13. The wireless communications device of claim 12, wherein the threshold value varies over time.

14. The wireless communications device of claim 12, wherein the threshold value corresponds to a value of a host load metric associated with the host processor.

15. The wireless communications device of claim 14, wherein:

the target load metric indicates a level of utilization of the target processor, and

the host load metric indicates a level of utilization of the host processor.

16. The wireless communications device of claim 12, wherein the one or more processors are further configured to:

determine to move the DFS filtering from being performed by the host software back to being performed by the firmware in response to the monitoring indicating that the value of the target load metric is smaller than the threshold value.

17. The wireless communications device of claim 11, wherein the one or more processors configured to determine whether to move the DFS filtering from being performed by the firmware to being performed by the host software are configured to:

maintain the DFS filtering being performed by the firmware in response to the monitoring indicating that a value of the target load metric is smaller than a threshold value.

18. The wireless communications device of claim 11, wherein the one or more processors are further configured to:

determine whether performing the DFS filtering by the host software is secure, and

wherein the one or more processors configured to determine whether to move the DFS filtering from being performed by the firmware to being performed by the host software are configured to maintain the DFS filtering being performed by the firmware in response to a determination that performing the DFS filtering by the host software is insecure.
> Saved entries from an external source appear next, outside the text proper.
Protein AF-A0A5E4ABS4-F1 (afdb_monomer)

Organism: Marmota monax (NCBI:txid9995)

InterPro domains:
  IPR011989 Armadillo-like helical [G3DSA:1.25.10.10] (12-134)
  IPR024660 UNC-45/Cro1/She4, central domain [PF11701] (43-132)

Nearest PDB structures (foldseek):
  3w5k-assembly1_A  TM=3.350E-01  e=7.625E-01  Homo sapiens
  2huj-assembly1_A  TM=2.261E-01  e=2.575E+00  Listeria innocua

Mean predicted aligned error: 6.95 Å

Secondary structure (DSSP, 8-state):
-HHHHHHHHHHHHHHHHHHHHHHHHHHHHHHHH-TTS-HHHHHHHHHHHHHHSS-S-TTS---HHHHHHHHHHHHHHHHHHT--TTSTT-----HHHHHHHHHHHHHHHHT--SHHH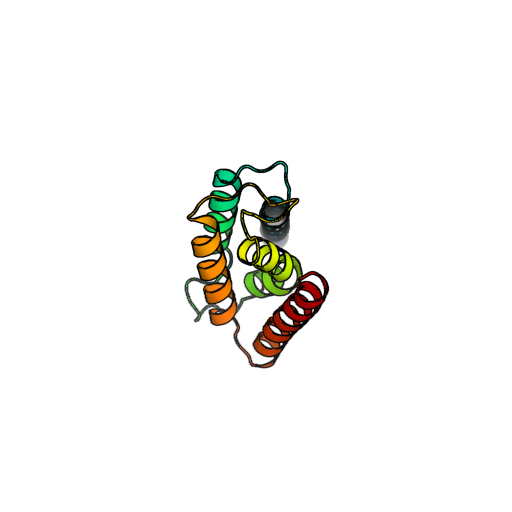HHHHHHHHHHHHHHHTTT-

pLDDT: mean 86.89, std 14.38, range [46.03, 97.69]

Sequence (136 aa):
MHLRQMWGAWGGAYLDTKKDLKQITSHLLDMLVSKKVSGQGRDQALNLLNKNVPRKDLAIHDNSRTIYVVDNGLRKILKVVGQVPDLPSCLPLTDNTRMLASILINKLYNDLRCDPERDHFRKICEEYITVCKLFL

Foldseek 3Di:
DVVVVVCVVVVVVVVVVVVVVLVLLLVLLVLLQDLPHAQVRVLVSLVCCLVPQFDPDLVPPDNVSLLSCLVRRLLSLVLNLPFDPPDPPGRRHDPCNNVSSVSSLVRSLVSDDDDVSNVSSVVVVVVSVVVVVVVD

Structure (mmCIF, N/CA/C/O backbone):
data_AF-A0A5E4ABS4-F1
#
_entry.id   AF-A0A5E4ABS4-F1
#
loop_
_atom_site.group_PDB
_atom_site.id
_atom_site.type_symbol
_atom_site.label_atom_id
_atom_site.label_alt_id
_atom_site.label_comp_id
_atom_site.label_asym_id
_atom_site.label_entity_id
_atom_site.label_seq_id
_atom_site.pdbx_PDB_ins_code
_atom_site.Cartn_x
_atom_site.Cartn_y
_atom_site.Cartn_z
_atom_site.occupancy
_atom_site.B_iso_or_equiv
_atom_site.auth_seq_id
_atom_site.auth_comp_id
_atom_site.auth_asym_id
_atom_site.auth_atom_id
_atom_site.pdbx_PDB_model_num
ATOM 1 N N . MET A 1 1 ? 43.769 -7.388 -6.184 1.00 49.28 1 MET A N 1
ATOM 2 C CA . MET A 1 1 ? 42.907 -8.088 -5.197 1.00 49.28 1 MET A CA 1
ATOM 3 C C . MET A 1 1 ? 42.071 -7.155 -4.305 1.00 49.28 1 MET A C 1
ATOM 5 O O . MET A 1 1 ? 41.003 -7.582 -3.898 1.00 49.28 1 MET A O 1
ATOM 9 N N . HIS A 1 2 ? 42.459 -5.894 -4.061 1.00 51.59 2 HIS A N 1
ATOM 10 C CA . HIS A 1 2 ? 41.702 -4.960 -3.197 1.00 51.59 2 HIS A CA 1
ATOM 11 C C . HIS A 1 2 ? 40.330 -4.496 -3.749 1.00 51.59 2 HIS A C 1
ATOM 13 O O . HIS A 1 2 ? 39.358 -4.413 -3.006 1.00 51.59 2 HIS A O 1
ATOM 19 N N . LEU A 1 3 ? 40.202 -4.272 -5.064 1.00 46.75 3 LEU A N 1
ATOM 20 C CA . LEU A 1 3 ? 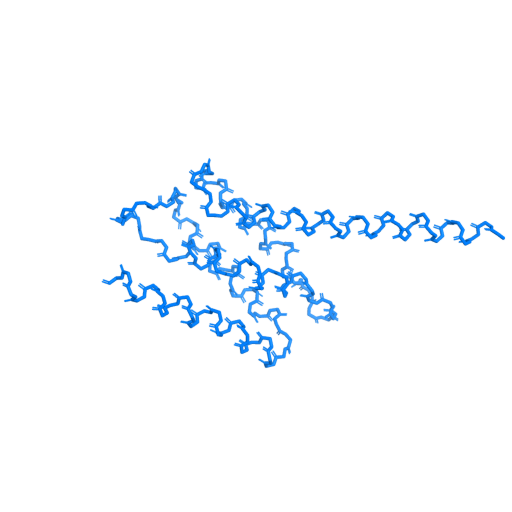38.944 -3.793 -5.670 1.00 46.75 3 LEU A CA 1
ATOM 21 C C . LEU A 1 3 ? 37.802 -4.829 -5.635 1.00 46.75 3 LEU A C 1
ATOM 23 O O . LEU A 1 3 ? 36.633 -4.463 -5.533 1.00 46.75 3 LEU A O 1
ATOM 27 N N . ARG A 1 4 ? 38.132 -6.130 -5.659 1.00 51.38 4 ARG A N 1
ATOM 28 C CA . ARG A 1 4 ? 37.147 -7.227 -5.639 1.00 51.38 4 ARG A CA 1
ATOM 29 C C . ARG A 1 4 ? 36.506 -7.415 -4.255 1.00 51.38 4 ARG A C 1
ATOM 31 O O . ARG A 1 4 ? 35.341 -7.783 -4.183 1.00 51.38 4 ARG A O 1
ATOM 38 N N . GLN A 1 5 ? 37.238 -7.121 -3.175 1.00 51.94 5 GLN A N 1
ATOM 39 C CA . GLN A 1 5 ? 36.704 -7.135 -1.805 1.00 51.94 5 GLN A CA 1
ATOM 40 C C . GLN A 1 5 ? 35.857 -5.894 -1.500 1.00 51.94 5 GLN A C 1
ATOM 42 O O . GLN A 1 5 ? 34.806 -6.027 -0.879 1.00 51.94 5 GLN A O 1
ATOM 47 N N . MET A 1 6 ? 36.242 -4.712 -1.998 1.00 46.03 6 MET A N 1
ATOM 48 C CA . MET A 1 6 ? 35.414 -3.508 -1.856 1.00 46.03 6 MET A CA 1
ATOM 49 C C . MET A 1 6 ? 34.059 -3.672 -2.556 1.00 46.03 6 MET A C 1
ATOM 51 O O . MET A 1 6 ? 33.032 -3.485 -1.914 1.00 46.03 6 MET A O 1
ATOM 55 N N . TRP A 1 7 ? 34.009 -4.099 -3.823 1.00 52.53 7 TRP A N 1
ATOM 56 C CA . TRP A 1 7 ? 32.723 -4.358 -4.495 1.00 52.53 7 TRP A CA 1
ATOM 57 C C . TRP A 1 7 ? 31.860 -5.410 -3.779 1.00 52.53 7 TRP A C 1
ATOM 59 O O . TRP A 1 7 ? 30.642 -5.262 -3.742 1.00 52.53 7 TRP A O 1
ATOM 69 N N . GLY A 1 8 ? 32.471 -6.428 -3.162 1.00 56.84 8 GLY A N 1
ATOM 70 C CA . GLY A 1 8 ? 31.755 -7.406 -2.338 1.00 56.84 8 GLY A CA 1
ATOM 71 C C . GLY A 1 8 ? 31.134 -6.801 -1.073 1.00 56.84 8 GLY A C 1
ATOM 72 O O . GLY A 1 8 ? 29.978 -7.084 -0.770 1.00 56.84 8 GLY A O 1
ATOM 73 N N . ALA A 1 9 ? 31.859 -5.928 -0.368 1.00 60.78 9 ALA A N 1
ATOM 74 C CA . ALA A 1 9 ? 31.381 -5.284 0.858 1.00 60.78 9 ALA A CA 1
ATOM 75 C C . ALA A 1 9 ? 30.285 -4.232 0.594 1.00 60.78 9 ALA A C 1
ATOM 77 O O . ALA A 1 9 ? 29.247 -4.241 1.254 1.00 60.78 9 ALA A O 1
ATOM 78 N N . TRP A 1 10 ? 30.472 -3.366 -0.410 1.00 56.06 10 TRP A N 1
ATOM 79 C CA . TRP A 1 10 ? 29.466 -2.369 -0.805 1.00 56.06 10 TRP A CA 1
ATOM 80 C C . TRP A 1 10 ? 28.233 -3.024 -1.443 1.00 56.06 10 TRP A C 1
ATOM 82 O O . TRP A 1 10 ? 27.105 -2.613 -1.173 1.00 56.06 10 TRP A O 1
ATOM 92 N N . GLY A 1 11 ? 28.433 -4.071 -2.250 1.00 61.91 11 GLY A N 1
ATOM 93 C CA . GLY A 1 11 ? 27.349 -4.857 -2.837 1.00 61.91 11 GLY A CA 1
ATOM 94 C C . GLY A 1 11 ? 26.516 -5.591 -1.784 1.00 61.91 11 GLY A C 1
ATOM 95 O O . GLY A 1 11 ? 25.290 -5.551 -1.859 1.00 61.91 11 GLY A O 1
ATOM 96 N N . GLY A 1 12 ? 27.160 -6.192 -0.777 1.00 62.72 12 GLY A N 1
ATOM 97 C CA . GLY A 1 12 ? 26.485 -6.828 0.361 1.00 62.72 12 GLY A CA 1
ATOM 98 C C . GLY A 1 12 ? 25.621 -5.842 1.148 1.00 62.72 12 GLY A C 1
ATOM 99 O O . GLY A 1 12 ? 24.409 -6.024 1.226 1.00 62.72 12 GLY A O 1
ATOM 100 N N . ALA A 1 13 ? 26.206 -4.727 1.600 1.00 61.09 13 ALA A N 1
ATOM 101 C CA . ALA A 1 13 ? 25.479 -3.696 2.346 1.00 61.09 13 ALA A CA 1
ATOM 102 C C . ALA A 1 13 ? 24.291 -3.101 1.557 1.00 61.09 13 ALA A C 1
ATOM 104 O O . ALA A 1 13 ? 23.228 -2.817 2.116 1.00 61.09 13 ALA A O 1
ATOM 105 N N . TYR A 1 14 ? 24.436 -2.938 0.238 1.00 59.34 14 TYR A N 1
ATOM 106 C CA . TYR A 1 14 ? 23.360 -2.464 -0.635 1.00 59.34 14 TYR A CA 1
ATOM 107 C C . TYR A 1 14 ? 22.209 -3.476 -0.769 1.00 59.34 14 TYR A C 1
ATOM 109 O O . TYR A 1 14 ? 21.035 -3.089 -0.769 1.00 59.34 14 TYR A O 1
ATOM 117 N N . LEU A 1 15 ? 22.521 -4.772 -0.874 1.00 63.03 15 LEU A N 1
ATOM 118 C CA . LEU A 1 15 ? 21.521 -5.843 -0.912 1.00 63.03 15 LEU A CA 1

19. The wireless communications device of claim 11, wherein the one or more processors configured to determine whether performing the DFS filtering by the host software is secure are configured to:

generate, at the firmware, a signal identifying radar communications;

forward the signal to the host software for performing the DFS filtering by the host software; and

receive, at the firmware, an indication from the host software of whether radar communications were detected from the signal, the indication resulting from performing the DFS filtering by the host software.

20. A computer-readable medium storing code executable by one or more processors for distributed dynamic frequency selection (DFS), comprising:

code for configuring DFS filtering in each of a host software executable on a host processor and a firmware executable on a target processor, the DFS filtering being performed initially by the firmware;

code for monitoring a target load metric associated with the target processor; and

code for determining, by the firmware, whether to move the DFS filtering from being performed by the firmware to being performed by the host software based at least in part on the monitoring.